A buggy lambda function that tries to perform a zero division
"""
a = 1
b = 0
return (a/b) # This will be reported
Celery
A Celery extension is available for initializing and configuring Honeybadger: honeybadger.contrib.celery.CeleryHoneybadger
. The extension adds the following information to reported exceptions:
- component: The module that the task is defined at.
- action: The name of the task.
- params: The arguments and keyword arguments passed to the task.
-
context: A dictionary containing the following:
- task_id: The id of the current task.
- retries: The number of retries that have been attempted.
- max_retries: The maximum number of retries that will be attempted.
Example
from celery import Celery
from honeybadger.contrib import CeleryHoneybadger
app = Celery(__name__)
app.conf.update(
HONEYBADGER_API_KEY='Your project API key',
HONEYBADGER_ENVIRONMENT='production',
HONEYBADGER_INSIGHTS_ENABLED=True
)
CeleryHoneybadger(app, report_exceptions=True)
FastAPI
FastAPI is based on Starlette, an ASGI application. You use Honeybadger's ASGI middleware on these types of applications.
from fastapi import FastAPI
from honeybadger import contrib
app = FastAPI()
app.add_middleware(contrib.ASGIHoneybadger)
You can pass additional configuration parameters as keyword arguments:
from fastapi import FastAPI
from honeybadger import honeybadger, contrib
honeybadger.configure(
api_key="Your project API key",
insights_enabled=True
)
app = FastAPI()
app.add_middleware(contrib.ASGIHoneybadger, params_filters=["sensitive_data"])
FastAPI advanced usage
Consuming the request body in an ASGI application's middleware is problematic and discouraged. This is the reason why request body data won't be sent to the web UI.
FastAPI allows overriding the logic used by the Request
and APIRoute
classes, by using custom APIRoute
classes.
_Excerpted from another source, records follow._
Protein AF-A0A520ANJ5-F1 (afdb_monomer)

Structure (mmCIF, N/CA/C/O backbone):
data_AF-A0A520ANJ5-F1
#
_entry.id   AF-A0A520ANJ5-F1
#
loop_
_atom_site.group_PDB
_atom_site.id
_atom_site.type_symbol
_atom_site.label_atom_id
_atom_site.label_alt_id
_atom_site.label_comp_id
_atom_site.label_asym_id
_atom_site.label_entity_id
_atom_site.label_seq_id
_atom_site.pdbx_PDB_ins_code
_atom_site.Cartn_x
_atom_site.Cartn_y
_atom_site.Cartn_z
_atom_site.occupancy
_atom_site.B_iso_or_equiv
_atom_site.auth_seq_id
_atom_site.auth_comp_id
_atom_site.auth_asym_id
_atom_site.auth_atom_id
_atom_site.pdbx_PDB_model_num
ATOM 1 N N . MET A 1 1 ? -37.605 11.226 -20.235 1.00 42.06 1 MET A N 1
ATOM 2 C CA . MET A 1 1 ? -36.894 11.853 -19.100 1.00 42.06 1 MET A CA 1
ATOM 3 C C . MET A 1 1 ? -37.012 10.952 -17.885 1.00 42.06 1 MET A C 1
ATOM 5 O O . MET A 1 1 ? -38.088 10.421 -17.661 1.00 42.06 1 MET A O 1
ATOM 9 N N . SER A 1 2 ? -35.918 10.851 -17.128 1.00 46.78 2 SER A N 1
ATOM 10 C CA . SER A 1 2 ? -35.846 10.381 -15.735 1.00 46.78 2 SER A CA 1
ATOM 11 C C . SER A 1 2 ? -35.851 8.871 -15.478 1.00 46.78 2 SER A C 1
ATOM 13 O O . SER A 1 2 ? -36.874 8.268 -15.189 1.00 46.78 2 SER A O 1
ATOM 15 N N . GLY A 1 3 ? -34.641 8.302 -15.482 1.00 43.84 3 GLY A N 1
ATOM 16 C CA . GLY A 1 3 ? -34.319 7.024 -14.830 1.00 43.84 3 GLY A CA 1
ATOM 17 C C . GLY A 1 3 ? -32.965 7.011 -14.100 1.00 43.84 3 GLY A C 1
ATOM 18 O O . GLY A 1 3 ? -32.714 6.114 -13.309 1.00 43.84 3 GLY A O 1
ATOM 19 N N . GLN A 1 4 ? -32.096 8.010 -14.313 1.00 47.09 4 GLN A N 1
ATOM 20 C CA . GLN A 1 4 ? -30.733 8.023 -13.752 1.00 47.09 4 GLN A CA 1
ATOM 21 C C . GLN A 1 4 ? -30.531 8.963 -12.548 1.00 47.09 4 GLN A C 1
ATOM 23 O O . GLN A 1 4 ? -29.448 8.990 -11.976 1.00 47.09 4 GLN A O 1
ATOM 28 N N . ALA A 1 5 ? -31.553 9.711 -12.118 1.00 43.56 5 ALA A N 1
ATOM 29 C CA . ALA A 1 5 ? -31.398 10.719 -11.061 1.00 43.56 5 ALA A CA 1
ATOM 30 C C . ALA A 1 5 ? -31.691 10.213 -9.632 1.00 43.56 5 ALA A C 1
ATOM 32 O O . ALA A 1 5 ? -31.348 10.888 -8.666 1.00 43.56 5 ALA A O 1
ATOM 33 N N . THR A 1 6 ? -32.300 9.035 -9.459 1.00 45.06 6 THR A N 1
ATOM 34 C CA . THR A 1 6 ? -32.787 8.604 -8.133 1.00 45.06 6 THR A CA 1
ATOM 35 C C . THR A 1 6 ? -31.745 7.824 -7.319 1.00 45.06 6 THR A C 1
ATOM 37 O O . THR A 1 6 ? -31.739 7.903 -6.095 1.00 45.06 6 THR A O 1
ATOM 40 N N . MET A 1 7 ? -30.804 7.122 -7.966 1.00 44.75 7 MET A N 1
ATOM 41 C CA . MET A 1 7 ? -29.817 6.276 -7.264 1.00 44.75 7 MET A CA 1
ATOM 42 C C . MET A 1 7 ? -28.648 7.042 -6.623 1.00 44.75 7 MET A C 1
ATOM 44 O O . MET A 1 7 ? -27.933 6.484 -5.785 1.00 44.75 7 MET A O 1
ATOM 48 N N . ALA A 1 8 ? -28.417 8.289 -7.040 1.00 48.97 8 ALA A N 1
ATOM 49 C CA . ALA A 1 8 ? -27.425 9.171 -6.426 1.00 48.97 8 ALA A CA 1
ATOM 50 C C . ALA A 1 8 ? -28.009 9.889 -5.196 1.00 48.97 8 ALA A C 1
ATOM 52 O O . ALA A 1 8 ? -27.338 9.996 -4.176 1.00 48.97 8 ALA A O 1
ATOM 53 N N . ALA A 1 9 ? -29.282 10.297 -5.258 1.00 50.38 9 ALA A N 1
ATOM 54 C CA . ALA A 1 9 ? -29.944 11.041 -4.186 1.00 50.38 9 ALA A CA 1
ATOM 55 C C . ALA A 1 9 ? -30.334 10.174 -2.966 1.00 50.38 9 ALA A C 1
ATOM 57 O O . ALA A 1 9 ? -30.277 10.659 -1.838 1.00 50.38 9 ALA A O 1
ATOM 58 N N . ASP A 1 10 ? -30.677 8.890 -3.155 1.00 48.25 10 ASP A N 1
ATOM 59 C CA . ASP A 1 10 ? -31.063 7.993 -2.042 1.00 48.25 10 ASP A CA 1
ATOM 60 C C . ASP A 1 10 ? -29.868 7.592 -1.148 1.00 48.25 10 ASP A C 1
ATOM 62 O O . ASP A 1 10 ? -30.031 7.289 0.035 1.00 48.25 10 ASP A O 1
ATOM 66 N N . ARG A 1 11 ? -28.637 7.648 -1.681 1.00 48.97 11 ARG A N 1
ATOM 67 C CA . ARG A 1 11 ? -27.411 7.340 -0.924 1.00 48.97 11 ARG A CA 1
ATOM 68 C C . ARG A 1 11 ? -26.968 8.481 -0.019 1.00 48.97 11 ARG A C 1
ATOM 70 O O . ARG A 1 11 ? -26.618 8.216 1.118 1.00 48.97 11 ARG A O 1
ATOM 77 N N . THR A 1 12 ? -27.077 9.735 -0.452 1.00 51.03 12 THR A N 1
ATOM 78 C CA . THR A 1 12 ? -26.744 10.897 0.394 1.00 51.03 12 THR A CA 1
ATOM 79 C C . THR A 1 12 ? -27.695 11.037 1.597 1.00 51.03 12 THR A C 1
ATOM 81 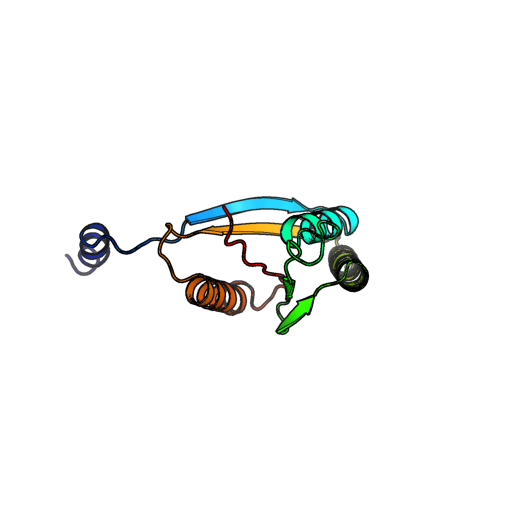O O . THR A 1 12 ? -27.315 11.572 2.636 1.00 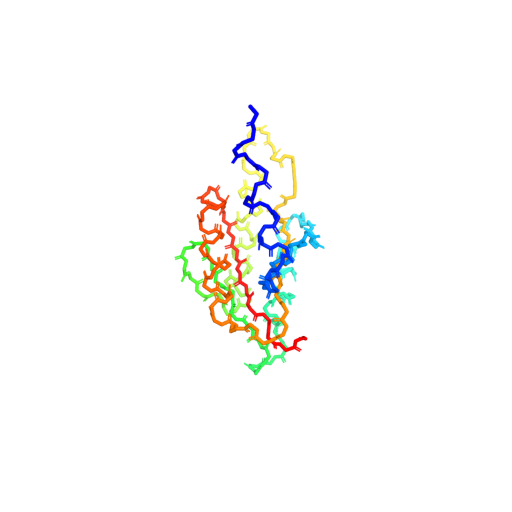51.03 12 THR A O 1
ATOM 84 N N . SER A 1 13 ? -28.926 10.518 1.490 1.00 51.34 13 SER A N 1
ATOM 85 C CA . SER A 1 13 ? -29.945 10.552 2.552 1.00 51.34 13 SER A CA 1
ATOM 86 C C . SER A 1 13 ? -29.763 9.481 3.638 1.00 51.34 13 SER A C 1
ATOM 88 O O . SER A 1 13 ? -30.358 9.594 4.713 1.00 51.34 13 SER A O 1
ATOM 90 N N . ARG A 1 14 ? -28.968 8.437 3.391 1.00 50.62 14 ARG A N 1
ATOM 91 C CA 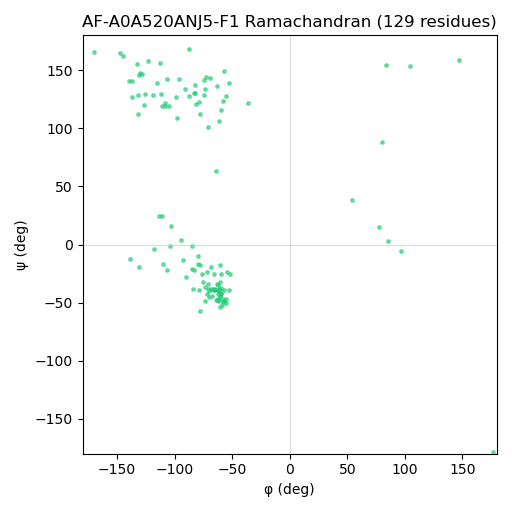. ARG A 1 14 ? -28.628 7.404 4.376 1.00 50.62 14 ARG A CA 1
ATOM 92 C C . ARG A 1 14 ? -27.171 7.650 4.727 1.00 50.62 14 ARG A C 1
ATOM 94 O O . ARG A 1 14 ? -26.350 7.640 3.831 1.00 50.62 14 ARG A O 1
ATOM 101 N N . ARG A 1 15 ? -26.822 7.896 5.992 1.00 61.50 15 ARG A N 1
ATOM 102 C CA . ARG A 1 15 ? -25.424 8.045 6.455 1.00 61.50 15 ARG A CA 1
ATOM 103 C C . ARG A 1 15 ? -24.628 6.740 6.267 1.00 61.50 15 ARG A C 1
ATOM 105 O O . ARG A 1 15 ? -24.240 6.103 7.241 1.00 61.50 15 ARG A O 1
ATOM 112 N N . VAL A 1 16 ? -24.450 6.297 5.030 1.00 65.75 16 VAL A N 1
ATOM 113 C CA . VAL A 1 16 ? -23.611 5.166 4.664 1.00 65.75 16 VAL A CA 1
ATOM 114 C C . VAL A 1 16 ? -22.183 5.698 4.682 1.00 65.75 16 VAL A C 1
ATOM 116 O O . VAL A 1 16 ? -21.918 6.698 4.017 1.00 65.75 16 VAL A O 1
ATOM 119 N N . PRO A 1 17 ? -21.278 5.107 5.473 1.00 67.94 17 PRO A N 1
ATOM 120 C CA . PRO A 1 17 ? -19.887 5.531 5.491 1.00 67.94 17 PRO A CA 1
ATOM 121 C C . PRO A 1 17 ? -19.280 5.416 4.085 1.00 67.94 17 PRO A C 1
ATOM 123 O O . PRO A 1 17 ? -19.326 4.347 3.478 1.00 67.94 17 PRO A O 1
ATOM 126 N N . GLU A 1 18 ? -18.745 6.520 3.565 1.00 79.25 18 GLU A N 1
ATOM 127 C CA . GLU A 1 18 ? -18.057 6.570 2.271 1.00 79.25 18 GLU A CA 1
ATOM 128 C C . GLU A 1 18 ? -16.540 6.452 2.473 1.00 79.25 18 GLU A C 1
ATOM 130 O O . GLU A 1 18 ? -15.984 7.001 3.430 1.00 79.25 18 GLU A O 1
ATOM 135 N N . VAL A 1 19 ? -15.865 5.746 1.558 1.00 85.19 19 VAL A N 1
ATOM 136 C CA . VAL A 1 19 ? -14.399 5.647 1.544 1.00 85.19 19 VAL A CA 1
ATOM 137 C C . VAL A 1 19 ? -13.810 6.956 1.035 1.00 85.19 19 VAL A C 1
ATOM 139 O O . VAL A 1 19 ? -14.117 7.411 -0.066 1.00 85.19 19 VAL A O 1
ATOM 142 N N . MET A 1 20 ? -12.873 7.508 1.798 1.00 86.94 20 MET A N 1
ATOM 143 C CA . MET A 1 20 ? -11.985 8.558 1.317 1.00 86.94 20 MET A CA 1
ATOM 144 C C . MET A 1 20 ? -10.755 7.928 0.663 1.00 86.94 20 MET A C 1
ATOM 146 O O . MET A 1 20 ? -10.065 7.124 1.291 1.00 86.94 20 MET A O 1
ATOM 150 N N . VAL A 1 21 ? -10.452 8.335 -0.573 1.00 90.81 21 VAL A N 1
ATOM 151 C CA . VAL A 1 21 ? -9.250 7.914 -1.308 1.00 90.81 21 VAL A CA 1
ATOM 152 C C . VAL A 1 21 ? -8.304 9.097 -1.468 1.00 90.81 21 VAL A C 1
ATOM 154 O O . VAL A 1 21 ? -8.702 10.171 -1.922 1.00 90.81 21 VAL A O 1
ATOM 157 N N . ARG A 1 22 ? -7.032 8.910 -1.110 1.00 93.44 22 ARG A N 1
ATOM 158 C CA . ARG A 1 22 ? -5.989 9.934 -1.251 1.00 93.44 22 ARG A CA 1
ATOM 159 C C . ARG A 1 22 ? -4.756 9.346 -1.914 1.00 93.44 22 ARG A C 1
ATOM 161 O O . ARG A 1 22 ? -4.222 8.358 -1.426 1.00 93.44 22 ARG A O 1
ATOM 168 N N . ILE A 1 23 ? -4.256 9.993 -2.965 1.00 93.56 23 ILE A N 1
ATOM 169 C CA . ILE A 1 23 ? -2.893 9.752 -3.455 1.00 93.56 23 ILE A CA 1
ATOM 170 C C . ILE A 1 23 ? -1.951 10.568 -2.576 1.00 93.56 23 ILE A C 1
ATOM 172 O O . ILE A 1 23 ? -2.096 11.787 -2.474 1.00 93.56 23 ILE A O 1
ATOM 176 N N . THR A 1 24 ? -1.015 9.899 -1.917 1.00 92.69 24 THR A N 1
ATOM 177 C CA . THR A 1 24 ? -0.156 10.513 -0.896 1.00 92.69 24 THR A CA 1
ATOM 178 C C . THR A 1 24 ? 1.291 10.660 -1.329 1.00 92.69 24 THR A C 1
ATOM 180 O O . THR A 1 24 ? 2.015 11.456 -0.738 1.00 92.69 24 THR A O 1
ATOM 183 N N . GLY A 1 25 ? 1.721 9.948 -2.369 1.00 93.25 25 GLY A N 1
ATOM 184 C CA . GLY A 1 25 ? 3.107 10.005 -2.808 1.00 93.25 25 GLY A CA 1
ATOM 185 C C . GLY A 1 25 ? 3.361 9.314 -4.136 1.00 93.25 25 GLY A C 1
ATOM 186 O O . GLY A 1 25 ? 2.531 8.562 -4.647 1.00 93.25 25 GLY A O 1
ATOM 187 N N . ARG A 1 26 ? 4.535 9.609 -4.689 1.00 96.25 26 ARG A N 1
ATOM 188 C CA . ARG A 1 26 ? 5.103 8.980 -5.880 1.00 96.25 26 ARG A CA 1
ATOM 189 C C . ARG A 1 26 ? 6.577 8.715 -5.610 1.00 96.25 26 ARG A C 1
ATOM 191 O O . ARG A 1 26 ? 7.299 9.640 -5.240 1.00 96.25 26 ARG A O 1
ATOM 198 N N . GLN A 1 27 ? 7.016 7.481 -5.798 1.00 96.75 27 GLN A N 1
ATOM 199 C CA . GLN A 1 27 ? 8.386 7.054 -5.530 1.00 96.75 27 GLN A CA 1
ATOM 200 C C . GLN A 1 27 ? 9.125 6.848 -6.848 1.00 96.75 27 GLN A C 1
ATOM 202 O O . GLN A 1 27 ? 8.551 6.364 -7.819 1.00 96.75 27 GLN A O 1
ATOM 207 N N . HIS A 1 28 ? 10.402 7.221 -6.875 1.00 95.12 28 HIS A N 1
ATOM 208 C CA . HIS A 1 28 ? 11.270 7.057 -8.041 1.00 95.12 28 HIS A CA 1
ATOM 209 C C . HIS A 1 28 ? 12.533 6.312 -7.617 1.00 95.12 28 HIS A C 1
ATOM 211 O O . HIS A 1 28 ? 13.268 6.805 -6.764 1.00 95.12 28 HIS A O 1
ATOM 217 N N . GLY A 1 29 ? 12.790 5.152 -8.204 1.00 94.75 29 GLY A N 1
ATOM 218 C CA . GLY A 1 29 ? 13.886 4.272 -7.825 1.00 94.75 29 GLY A CA 1
ATOM 219 C C . GLY A 1 29 ? 13.567 3.357 -6.641 1.00 94.75 29 GLY A C 1
ATOM 220 O O . GLY A 1 29 ? 12.763 3.683 -5.763 1.00 94.75 29 GLY A O 1
ATOM 221 N N . GLY A 1 30 ? 14.265 2.220 -6.586 1.00 96.56 30 GLY A N 1
ATOM 222 C CA . GLY A 1 30 ? 14.058 1.189 -5.561 1.00 96.56 30 GLY A CA 1
ATOM 223 C C . GLY A 1 30 ? 14.304 1.681 -4.131 1.00 96.56 30 GLY A C 1
ATOM 224 O O . GLY A 1 30 ? 13.593 1.287 -3.214 1.00 96.56 30 GLY A O 1
ATOM 225 N N . GLY A 1 31 ? 15.235 2.621 -3.928 1.00 97.75 31 GLY A N 1
ATOM 226 C CA . GLY A 1 31 ? 15.480 3.214 -2.607 1.00 97.75 31 GLY A CA 1
ATOM 227 C C . GLY A 1 31 ? 14.268 3.970 -2.046 1.00 97.75 31 GLY A C 1
ATOM 228 O O . GLY A 1 31 ? 13.924 3.805 -0.877 1.00 97.75 31 GLY A O 1
ATOM 229 N N . HIS A 1 32 ? 13.567 4.751 -2.877 1.00 97.69 32 HIS A N 1
ATOM 230 C CA . HIS A 1 32 ? 12.350 5.448 -2.447 1.00 97.69 32 HIS A CA 1
ATOM 231 C C . HIS A 1 32 ? 11.175 4.487 -2.233 1.00 97.69 32 HIS A C 1
ATOM 233 O O . HIS A 1 32 ? 10.368 4.711 -1.332 1.00 97.69 32 HIS A O 1
ATOM 239 N N . VAL A 1 33 ? 11.086 3.414 -3.027 1.00 98.06 33 VAL A N 1
ATOM 240 C CA . VAL A 1 33 ? 10.093 2.348 -2.819 1.00 98.06 33 VAL A CA 1
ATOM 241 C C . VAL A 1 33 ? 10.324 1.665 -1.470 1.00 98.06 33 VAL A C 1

This gives more control over the request body, and makes it possible to send request body data along with honeybadger notifications.
A custom API Route is available at honeybadger.contrib.fastapi
:
from fastapi import FastAPI, APIRouter
from honeybadger import honeybadger
from honeybadger.contrib.fastapi import HoneybadgerRoute
honeybadger.configure(
api_key="Your project API key",
insights_enabled=True
)
app = FastAPI()
app.router.route_class = HoneybadgerRoute
router = APIRouter(route_class=HoneybadgerRoute)
Starlette
You can configure Honeybadger to work with Starlette just like in any other ASGI framework.
from starlette.applications import Starlette
from honeybadger import contrib
app = Starlette()
app.add_middleware(contrib.ASGIHoneybadger)
Other ASGI applications
A generic ASGI middleware plugin is available for initializing and configuring Honeybadger: honeybadger.contrib.asgi
.
The general pattern for ASGI applications is wrapping your application with the middleware:
from honeybadger import contrib
asgi_application = someASGIApplication()
asgi_application = contrib.ASGIHoneybadger(asgi_application)
You can pass configuration parameters (or additional configuration parameters) as keyword arguments at plugin's initialization:
from honeybadger import contrib
asgi_application = someASGIApplication()
asgi_application = contrib.ASGIHoneybadger(
asgi_application,
api_key="Your project API key",
insights_enabled=True,
params_filters=["sensible_data"]
)
Or you may want to initialize Honeybadger before your application, and then just register the plugin/middleware:
from honeybadger import honeybadger, contrib
honeybadger.configure(
api_key='Your project API key',
insights_enabled=True
)
# You can track errors happening before your plugin initialization
some_possibly_failing_function()
asgi_application = someASGIApplication()
asgi_application = contrib.ASGIHoneybadger(asgi_application)
Sending logs from your infrastructure
Honeybadger isn't just for errors and application data! You can use our syslog, Vector, or PaaS integrations to send additional data from your infrastructure to Honeybadger Insights, where you can query, visualize, and analyze all of your production data in one place.